膨らむ願い
道に迷い、たまたま見つけた今の家に引っ越して来る前、住んでいた部屋は、目の前に小学校の校舎があった。
それは、夫が生まれた時から住んでいだ部屋で、他の家族は別のところに引っ越した後、夫だけが残って住んでいた。
ようは、夫の実家を譲り受けて、私達は暮らしていた。
我が家の部屋の前は音楽室で、朝から夕方まで、子供たちの歌声やリコーダー、吹奏楽などの奏でるさまざまな音がよく聞こえた。
私は、音は気にならなかった。
春のリコーダーと、吹奏楽のトランペット以外は。
その2つは、激しく音を外すので、耳に残ったが、まあ笑える範囲だった。
私は、そばに緑が見えないのがしんどかった。
大阪の町には緑が少ない。
東京に行くたびに、東京の町はきれいだなと思う。
結婚するまで、自分は、緑がある場所を選んで暮らしてきていた。
緑が欲しいと、私は思った。
うさぎを飼っていたので、うさぎを庭で遊ばせてやりたいとも思った。
うさぎは、そもそも穴うさぎ。
土が掘りたかろうと思ったのだ。
それで、庭が欲しいと夫に言ったら、夫は、僕たちの生活レベルで市内の駅近くに庭は無理だと言った。

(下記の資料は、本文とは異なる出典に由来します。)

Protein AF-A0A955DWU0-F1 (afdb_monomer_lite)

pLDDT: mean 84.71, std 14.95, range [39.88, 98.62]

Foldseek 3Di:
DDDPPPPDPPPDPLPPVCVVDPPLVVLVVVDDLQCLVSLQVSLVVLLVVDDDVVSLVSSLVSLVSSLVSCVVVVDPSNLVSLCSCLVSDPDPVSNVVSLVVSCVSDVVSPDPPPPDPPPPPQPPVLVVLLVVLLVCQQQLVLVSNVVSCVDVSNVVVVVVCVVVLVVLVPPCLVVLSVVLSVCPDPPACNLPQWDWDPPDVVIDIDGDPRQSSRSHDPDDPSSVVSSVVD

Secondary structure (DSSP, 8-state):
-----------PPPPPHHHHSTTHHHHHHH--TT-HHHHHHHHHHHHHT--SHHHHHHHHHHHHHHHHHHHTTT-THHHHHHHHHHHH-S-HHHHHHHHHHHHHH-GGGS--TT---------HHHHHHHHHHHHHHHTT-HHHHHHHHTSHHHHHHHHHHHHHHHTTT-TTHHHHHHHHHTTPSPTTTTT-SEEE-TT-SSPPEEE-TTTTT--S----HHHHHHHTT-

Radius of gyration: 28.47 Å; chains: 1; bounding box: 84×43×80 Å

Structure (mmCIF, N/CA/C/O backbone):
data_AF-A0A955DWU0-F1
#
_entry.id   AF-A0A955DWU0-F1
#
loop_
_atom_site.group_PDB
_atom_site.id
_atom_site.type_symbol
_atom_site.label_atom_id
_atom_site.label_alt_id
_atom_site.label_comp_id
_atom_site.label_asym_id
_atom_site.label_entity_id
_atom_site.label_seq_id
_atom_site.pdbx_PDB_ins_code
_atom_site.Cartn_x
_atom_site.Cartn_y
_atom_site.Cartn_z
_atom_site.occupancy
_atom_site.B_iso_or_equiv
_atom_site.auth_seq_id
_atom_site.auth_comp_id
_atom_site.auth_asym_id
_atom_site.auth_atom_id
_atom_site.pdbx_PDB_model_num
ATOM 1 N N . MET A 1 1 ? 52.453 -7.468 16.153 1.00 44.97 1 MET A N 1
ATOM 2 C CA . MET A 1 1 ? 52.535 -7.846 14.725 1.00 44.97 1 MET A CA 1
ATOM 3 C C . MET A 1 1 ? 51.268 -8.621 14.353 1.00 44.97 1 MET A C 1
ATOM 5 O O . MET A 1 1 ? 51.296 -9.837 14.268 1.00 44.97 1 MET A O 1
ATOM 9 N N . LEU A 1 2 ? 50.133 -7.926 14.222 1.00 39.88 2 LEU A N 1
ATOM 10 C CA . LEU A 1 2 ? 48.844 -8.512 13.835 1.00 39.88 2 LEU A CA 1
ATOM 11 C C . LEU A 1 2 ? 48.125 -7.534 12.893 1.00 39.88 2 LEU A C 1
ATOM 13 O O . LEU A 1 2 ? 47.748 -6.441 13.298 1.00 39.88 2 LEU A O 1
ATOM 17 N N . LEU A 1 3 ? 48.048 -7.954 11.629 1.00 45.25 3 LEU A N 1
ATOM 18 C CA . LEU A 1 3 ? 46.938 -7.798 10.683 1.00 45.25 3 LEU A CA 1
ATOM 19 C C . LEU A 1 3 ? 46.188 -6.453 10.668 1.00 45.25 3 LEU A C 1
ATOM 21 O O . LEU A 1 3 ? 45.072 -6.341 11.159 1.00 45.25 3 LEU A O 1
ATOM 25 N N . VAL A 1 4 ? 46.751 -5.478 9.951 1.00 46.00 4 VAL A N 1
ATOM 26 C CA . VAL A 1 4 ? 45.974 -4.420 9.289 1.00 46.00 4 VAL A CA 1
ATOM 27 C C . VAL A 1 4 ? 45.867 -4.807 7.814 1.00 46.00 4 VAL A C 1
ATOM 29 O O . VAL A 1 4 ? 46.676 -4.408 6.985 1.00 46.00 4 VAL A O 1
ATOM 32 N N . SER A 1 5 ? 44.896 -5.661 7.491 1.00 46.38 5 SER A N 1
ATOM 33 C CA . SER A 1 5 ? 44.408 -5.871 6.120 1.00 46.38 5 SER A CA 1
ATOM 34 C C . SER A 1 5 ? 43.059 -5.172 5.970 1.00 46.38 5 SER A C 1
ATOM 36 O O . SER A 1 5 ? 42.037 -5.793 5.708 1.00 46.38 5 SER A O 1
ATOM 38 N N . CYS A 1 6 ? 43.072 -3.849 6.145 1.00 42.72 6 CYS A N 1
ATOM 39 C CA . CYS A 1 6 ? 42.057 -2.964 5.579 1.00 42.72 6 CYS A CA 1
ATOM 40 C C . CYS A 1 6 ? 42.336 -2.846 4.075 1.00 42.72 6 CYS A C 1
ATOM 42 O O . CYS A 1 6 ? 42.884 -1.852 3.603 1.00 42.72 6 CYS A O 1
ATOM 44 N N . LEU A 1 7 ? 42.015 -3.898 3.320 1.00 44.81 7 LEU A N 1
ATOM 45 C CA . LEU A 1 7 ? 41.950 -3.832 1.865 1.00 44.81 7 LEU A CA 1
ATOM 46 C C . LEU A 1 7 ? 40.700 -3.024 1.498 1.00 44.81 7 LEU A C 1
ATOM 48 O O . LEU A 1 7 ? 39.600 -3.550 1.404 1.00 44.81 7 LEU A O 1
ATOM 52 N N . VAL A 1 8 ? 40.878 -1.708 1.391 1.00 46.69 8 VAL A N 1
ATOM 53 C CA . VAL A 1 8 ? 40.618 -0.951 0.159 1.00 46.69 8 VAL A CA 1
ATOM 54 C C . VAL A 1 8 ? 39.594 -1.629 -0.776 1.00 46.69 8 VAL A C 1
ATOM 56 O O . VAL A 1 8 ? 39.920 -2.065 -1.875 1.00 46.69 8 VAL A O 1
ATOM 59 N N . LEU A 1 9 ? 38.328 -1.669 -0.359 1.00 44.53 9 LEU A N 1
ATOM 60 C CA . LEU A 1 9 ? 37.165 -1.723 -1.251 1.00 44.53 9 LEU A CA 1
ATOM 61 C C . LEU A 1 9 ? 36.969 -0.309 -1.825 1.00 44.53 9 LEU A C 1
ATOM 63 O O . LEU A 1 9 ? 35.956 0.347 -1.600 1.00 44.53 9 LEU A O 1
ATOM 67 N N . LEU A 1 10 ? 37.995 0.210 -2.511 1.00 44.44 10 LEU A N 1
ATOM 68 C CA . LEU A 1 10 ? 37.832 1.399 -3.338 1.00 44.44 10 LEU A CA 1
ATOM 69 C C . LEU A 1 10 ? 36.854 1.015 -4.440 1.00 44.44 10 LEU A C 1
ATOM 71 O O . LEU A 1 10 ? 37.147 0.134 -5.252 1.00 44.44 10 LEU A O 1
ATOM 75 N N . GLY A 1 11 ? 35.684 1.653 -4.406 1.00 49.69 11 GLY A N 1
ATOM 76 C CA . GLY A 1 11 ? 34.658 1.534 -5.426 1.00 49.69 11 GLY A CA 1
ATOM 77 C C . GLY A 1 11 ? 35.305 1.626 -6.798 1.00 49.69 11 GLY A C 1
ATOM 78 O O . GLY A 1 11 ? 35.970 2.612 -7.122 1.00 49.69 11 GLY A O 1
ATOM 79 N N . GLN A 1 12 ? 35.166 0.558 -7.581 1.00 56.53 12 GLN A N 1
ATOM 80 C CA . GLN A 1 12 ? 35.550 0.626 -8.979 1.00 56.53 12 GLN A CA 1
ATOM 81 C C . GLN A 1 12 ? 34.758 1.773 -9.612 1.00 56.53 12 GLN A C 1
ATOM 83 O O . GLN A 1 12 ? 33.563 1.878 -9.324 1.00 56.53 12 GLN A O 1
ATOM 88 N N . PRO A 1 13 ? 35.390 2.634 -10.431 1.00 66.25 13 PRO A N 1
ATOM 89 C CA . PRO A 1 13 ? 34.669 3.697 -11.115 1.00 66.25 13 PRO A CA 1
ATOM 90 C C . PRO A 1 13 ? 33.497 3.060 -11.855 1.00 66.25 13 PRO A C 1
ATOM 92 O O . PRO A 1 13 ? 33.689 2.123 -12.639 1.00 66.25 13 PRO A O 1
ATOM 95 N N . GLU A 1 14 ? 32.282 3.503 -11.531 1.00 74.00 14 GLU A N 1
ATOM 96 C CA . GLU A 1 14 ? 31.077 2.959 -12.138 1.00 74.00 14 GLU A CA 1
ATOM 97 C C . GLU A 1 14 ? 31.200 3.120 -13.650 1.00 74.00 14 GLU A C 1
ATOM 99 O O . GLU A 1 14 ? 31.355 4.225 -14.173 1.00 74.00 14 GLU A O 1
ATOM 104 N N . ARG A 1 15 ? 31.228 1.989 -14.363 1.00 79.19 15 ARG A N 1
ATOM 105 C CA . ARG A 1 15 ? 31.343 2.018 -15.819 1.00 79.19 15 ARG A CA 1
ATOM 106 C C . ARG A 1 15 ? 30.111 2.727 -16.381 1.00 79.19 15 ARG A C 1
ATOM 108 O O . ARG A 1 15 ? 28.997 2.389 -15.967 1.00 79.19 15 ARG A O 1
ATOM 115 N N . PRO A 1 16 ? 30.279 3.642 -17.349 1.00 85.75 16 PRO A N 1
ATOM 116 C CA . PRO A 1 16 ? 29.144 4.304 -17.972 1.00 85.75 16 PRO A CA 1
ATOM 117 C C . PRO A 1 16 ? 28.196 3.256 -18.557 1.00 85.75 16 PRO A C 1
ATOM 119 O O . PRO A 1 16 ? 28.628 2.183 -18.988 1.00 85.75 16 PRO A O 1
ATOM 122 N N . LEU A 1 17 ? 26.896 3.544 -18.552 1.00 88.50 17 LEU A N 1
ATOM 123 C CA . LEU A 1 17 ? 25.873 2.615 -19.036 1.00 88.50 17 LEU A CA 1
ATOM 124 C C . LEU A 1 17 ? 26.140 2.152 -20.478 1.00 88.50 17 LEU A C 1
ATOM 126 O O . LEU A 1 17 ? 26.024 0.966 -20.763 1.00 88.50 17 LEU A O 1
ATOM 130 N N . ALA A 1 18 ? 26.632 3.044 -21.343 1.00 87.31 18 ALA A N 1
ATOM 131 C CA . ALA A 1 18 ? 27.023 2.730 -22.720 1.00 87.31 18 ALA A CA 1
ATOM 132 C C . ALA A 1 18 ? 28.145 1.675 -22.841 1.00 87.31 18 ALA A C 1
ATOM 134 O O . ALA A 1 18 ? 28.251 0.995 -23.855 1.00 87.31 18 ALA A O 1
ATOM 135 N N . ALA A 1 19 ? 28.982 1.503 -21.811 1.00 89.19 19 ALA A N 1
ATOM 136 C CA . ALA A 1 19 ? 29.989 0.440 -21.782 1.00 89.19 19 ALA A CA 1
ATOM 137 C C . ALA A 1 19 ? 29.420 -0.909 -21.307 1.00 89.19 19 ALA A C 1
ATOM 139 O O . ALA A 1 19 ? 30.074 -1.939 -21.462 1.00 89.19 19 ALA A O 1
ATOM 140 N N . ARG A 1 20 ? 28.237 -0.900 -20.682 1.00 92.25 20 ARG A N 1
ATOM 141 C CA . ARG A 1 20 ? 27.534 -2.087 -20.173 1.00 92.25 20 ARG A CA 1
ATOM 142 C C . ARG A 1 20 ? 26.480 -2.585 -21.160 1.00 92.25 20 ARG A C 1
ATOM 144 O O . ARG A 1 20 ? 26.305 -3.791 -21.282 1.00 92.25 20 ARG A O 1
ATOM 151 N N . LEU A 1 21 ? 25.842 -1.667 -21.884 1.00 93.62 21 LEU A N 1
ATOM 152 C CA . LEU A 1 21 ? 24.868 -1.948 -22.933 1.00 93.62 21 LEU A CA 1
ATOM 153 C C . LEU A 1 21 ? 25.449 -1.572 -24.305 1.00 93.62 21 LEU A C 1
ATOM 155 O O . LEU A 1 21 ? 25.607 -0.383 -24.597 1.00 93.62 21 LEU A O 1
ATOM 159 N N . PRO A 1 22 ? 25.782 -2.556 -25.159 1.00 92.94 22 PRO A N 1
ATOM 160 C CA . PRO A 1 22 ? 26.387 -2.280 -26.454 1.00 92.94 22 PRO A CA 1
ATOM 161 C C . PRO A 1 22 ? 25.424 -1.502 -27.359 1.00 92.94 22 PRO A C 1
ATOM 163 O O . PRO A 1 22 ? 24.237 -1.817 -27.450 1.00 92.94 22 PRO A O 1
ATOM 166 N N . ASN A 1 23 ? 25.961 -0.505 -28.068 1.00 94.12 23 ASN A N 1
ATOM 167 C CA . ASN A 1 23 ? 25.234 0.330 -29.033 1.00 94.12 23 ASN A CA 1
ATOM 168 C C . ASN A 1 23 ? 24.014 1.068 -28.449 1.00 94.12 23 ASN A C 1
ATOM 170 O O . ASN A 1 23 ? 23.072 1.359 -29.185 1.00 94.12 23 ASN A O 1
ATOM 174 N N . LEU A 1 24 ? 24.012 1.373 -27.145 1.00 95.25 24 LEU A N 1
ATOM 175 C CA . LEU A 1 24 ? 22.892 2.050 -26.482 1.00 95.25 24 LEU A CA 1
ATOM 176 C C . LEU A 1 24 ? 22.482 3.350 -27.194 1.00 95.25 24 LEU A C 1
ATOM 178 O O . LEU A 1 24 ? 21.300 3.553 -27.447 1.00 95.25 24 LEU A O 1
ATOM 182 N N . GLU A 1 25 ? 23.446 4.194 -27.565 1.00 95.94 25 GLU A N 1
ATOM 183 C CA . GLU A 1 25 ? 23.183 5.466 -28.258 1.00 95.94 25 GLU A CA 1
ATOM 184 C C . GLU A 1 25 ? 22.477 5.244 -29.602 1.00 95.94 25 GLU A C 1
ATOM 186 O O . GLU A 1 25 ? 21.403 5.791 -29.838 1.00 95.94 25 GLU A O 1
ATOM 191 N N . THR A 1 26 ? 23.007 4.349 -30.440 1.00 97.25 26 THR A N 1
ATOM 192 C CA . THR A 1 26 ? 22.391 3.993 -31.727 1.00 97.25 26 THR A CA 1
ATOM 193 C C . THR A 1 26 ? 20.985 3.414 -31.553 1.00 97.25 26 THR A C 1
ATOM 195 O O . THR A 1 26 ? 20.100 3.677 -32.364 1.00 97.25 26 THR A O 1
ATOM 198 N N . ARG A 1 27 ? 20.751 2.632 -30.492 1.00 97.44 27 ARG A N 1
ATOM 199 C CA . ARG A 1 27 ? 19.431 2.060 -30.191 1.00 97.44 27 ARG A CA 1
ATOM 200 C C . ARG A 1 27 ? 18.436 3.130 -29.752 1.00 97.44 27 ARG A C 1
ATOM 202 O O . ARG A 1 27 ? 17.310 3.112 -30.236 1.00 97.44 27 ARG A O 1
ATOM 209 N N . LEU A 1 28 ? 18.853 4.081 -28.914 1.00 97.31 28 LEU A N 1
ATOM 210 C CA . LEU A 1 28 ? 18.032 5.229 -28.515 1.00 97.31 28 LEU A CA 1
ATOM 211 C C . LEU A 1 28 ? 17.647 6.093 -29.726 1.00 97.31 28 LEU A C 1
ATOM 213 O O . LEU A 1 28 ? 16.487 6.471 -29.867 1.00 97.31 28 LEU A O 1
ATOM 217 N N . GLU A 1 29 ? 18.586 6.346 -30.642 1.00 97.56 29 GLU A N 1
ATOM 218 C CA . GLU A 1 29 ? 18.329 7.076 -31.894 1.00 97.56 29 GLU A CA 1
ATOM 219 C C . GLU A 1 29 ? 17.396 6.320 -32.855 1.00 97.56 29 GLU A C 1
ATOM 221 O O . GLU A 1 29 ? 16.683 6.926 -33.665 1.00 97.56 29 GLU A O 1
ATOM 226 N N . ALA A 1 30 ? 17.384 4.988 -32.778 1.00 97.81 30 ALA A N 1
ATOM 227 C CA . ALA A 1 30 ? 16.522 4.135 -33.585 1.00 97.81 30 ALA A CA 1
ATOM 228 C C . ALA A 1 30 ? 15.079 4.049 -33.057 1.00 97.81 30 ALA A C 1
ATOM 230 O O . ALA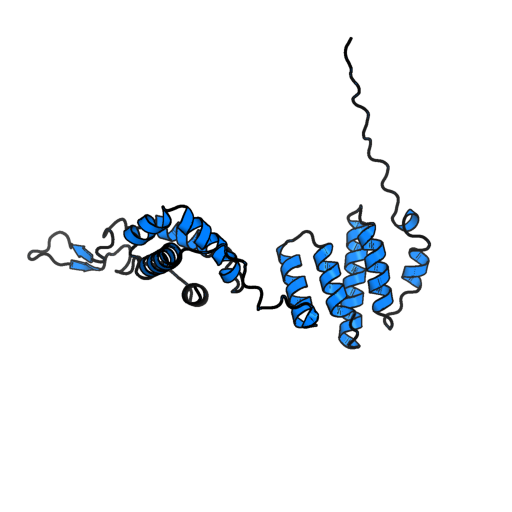 A 1 30 ? 14.200 3.624 -33.810 1.00 97.81 30 ALA A O 1
ATOM 231 N N . LEU A 1 31 ? 14.803 4.482 -31.820 1.00 97.75 31 LEU A N 1
ATOM 232 C CA . LEU A 1 31 ? 13.454 4.450 -31.251 1.00 97.75 31 LEU A CA 1
ATOM 233 C C . LEU A 1 31 ? 12.482 5.313 -32.067 1.00 97.75 31 LEU A C 1
ATOM 235 O O . LEU A 1 31 ? 12.815 6.395 -32.564 1.00 97.75 31 LEU A O 1
ATOM 239 N N . ARG A 1 32 ? 11.257 4.813 -32.242 1.00 97.25 32 ARG A N 1
ATOM 240 C CA . ARG A 1 32 ? 10.192 5.484 -32.998 1.00 97.25 32 ARG A CA 1
ATOM 241 C C . ARG A 1 32 ? 8.902 5.461 -32.187 1.00 97.25 32 ARG A C 1
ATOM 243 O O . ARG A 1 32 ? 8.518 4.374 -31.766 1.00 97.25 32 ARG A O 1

夫の仕事の関係で、私達は大阪市内の駅近くからは動けなかった。
緑がない!と、私は文句を言い続けた。
やがて、家のすぐそばに、大層美しい庭を持つ家が建った。
その家は、庭をみなが楽しめるように、外から見えるようにしていた。
もう少し、と、私は思った。
ある日、私は、近所を散歩して道に迷った。
そして、今住む場所に出た。
あれ、この部屋、空いてるんじゃないか?と、私は気づいた。
マンションだが、一階で、庭のある部屋。
部屋の目の前は、木が生えた遊歩道。
私は、翌日、不動産屋に連絡した。
部屋は1週間前に売りに出ていた。
その1週間少し後、部屋は、私達のものになり、1ヵ月後、私はその部屋にいた。
ね、無理じゃなかったでしょう?と、私は夫に言った。
さて。
私は、結婚してすぐ、小さな観葉植物のガジュマルを買った。
直径15センチほどの植木鉢に植わっていて、卓上に置くタイプの小さな小さなガジュマル。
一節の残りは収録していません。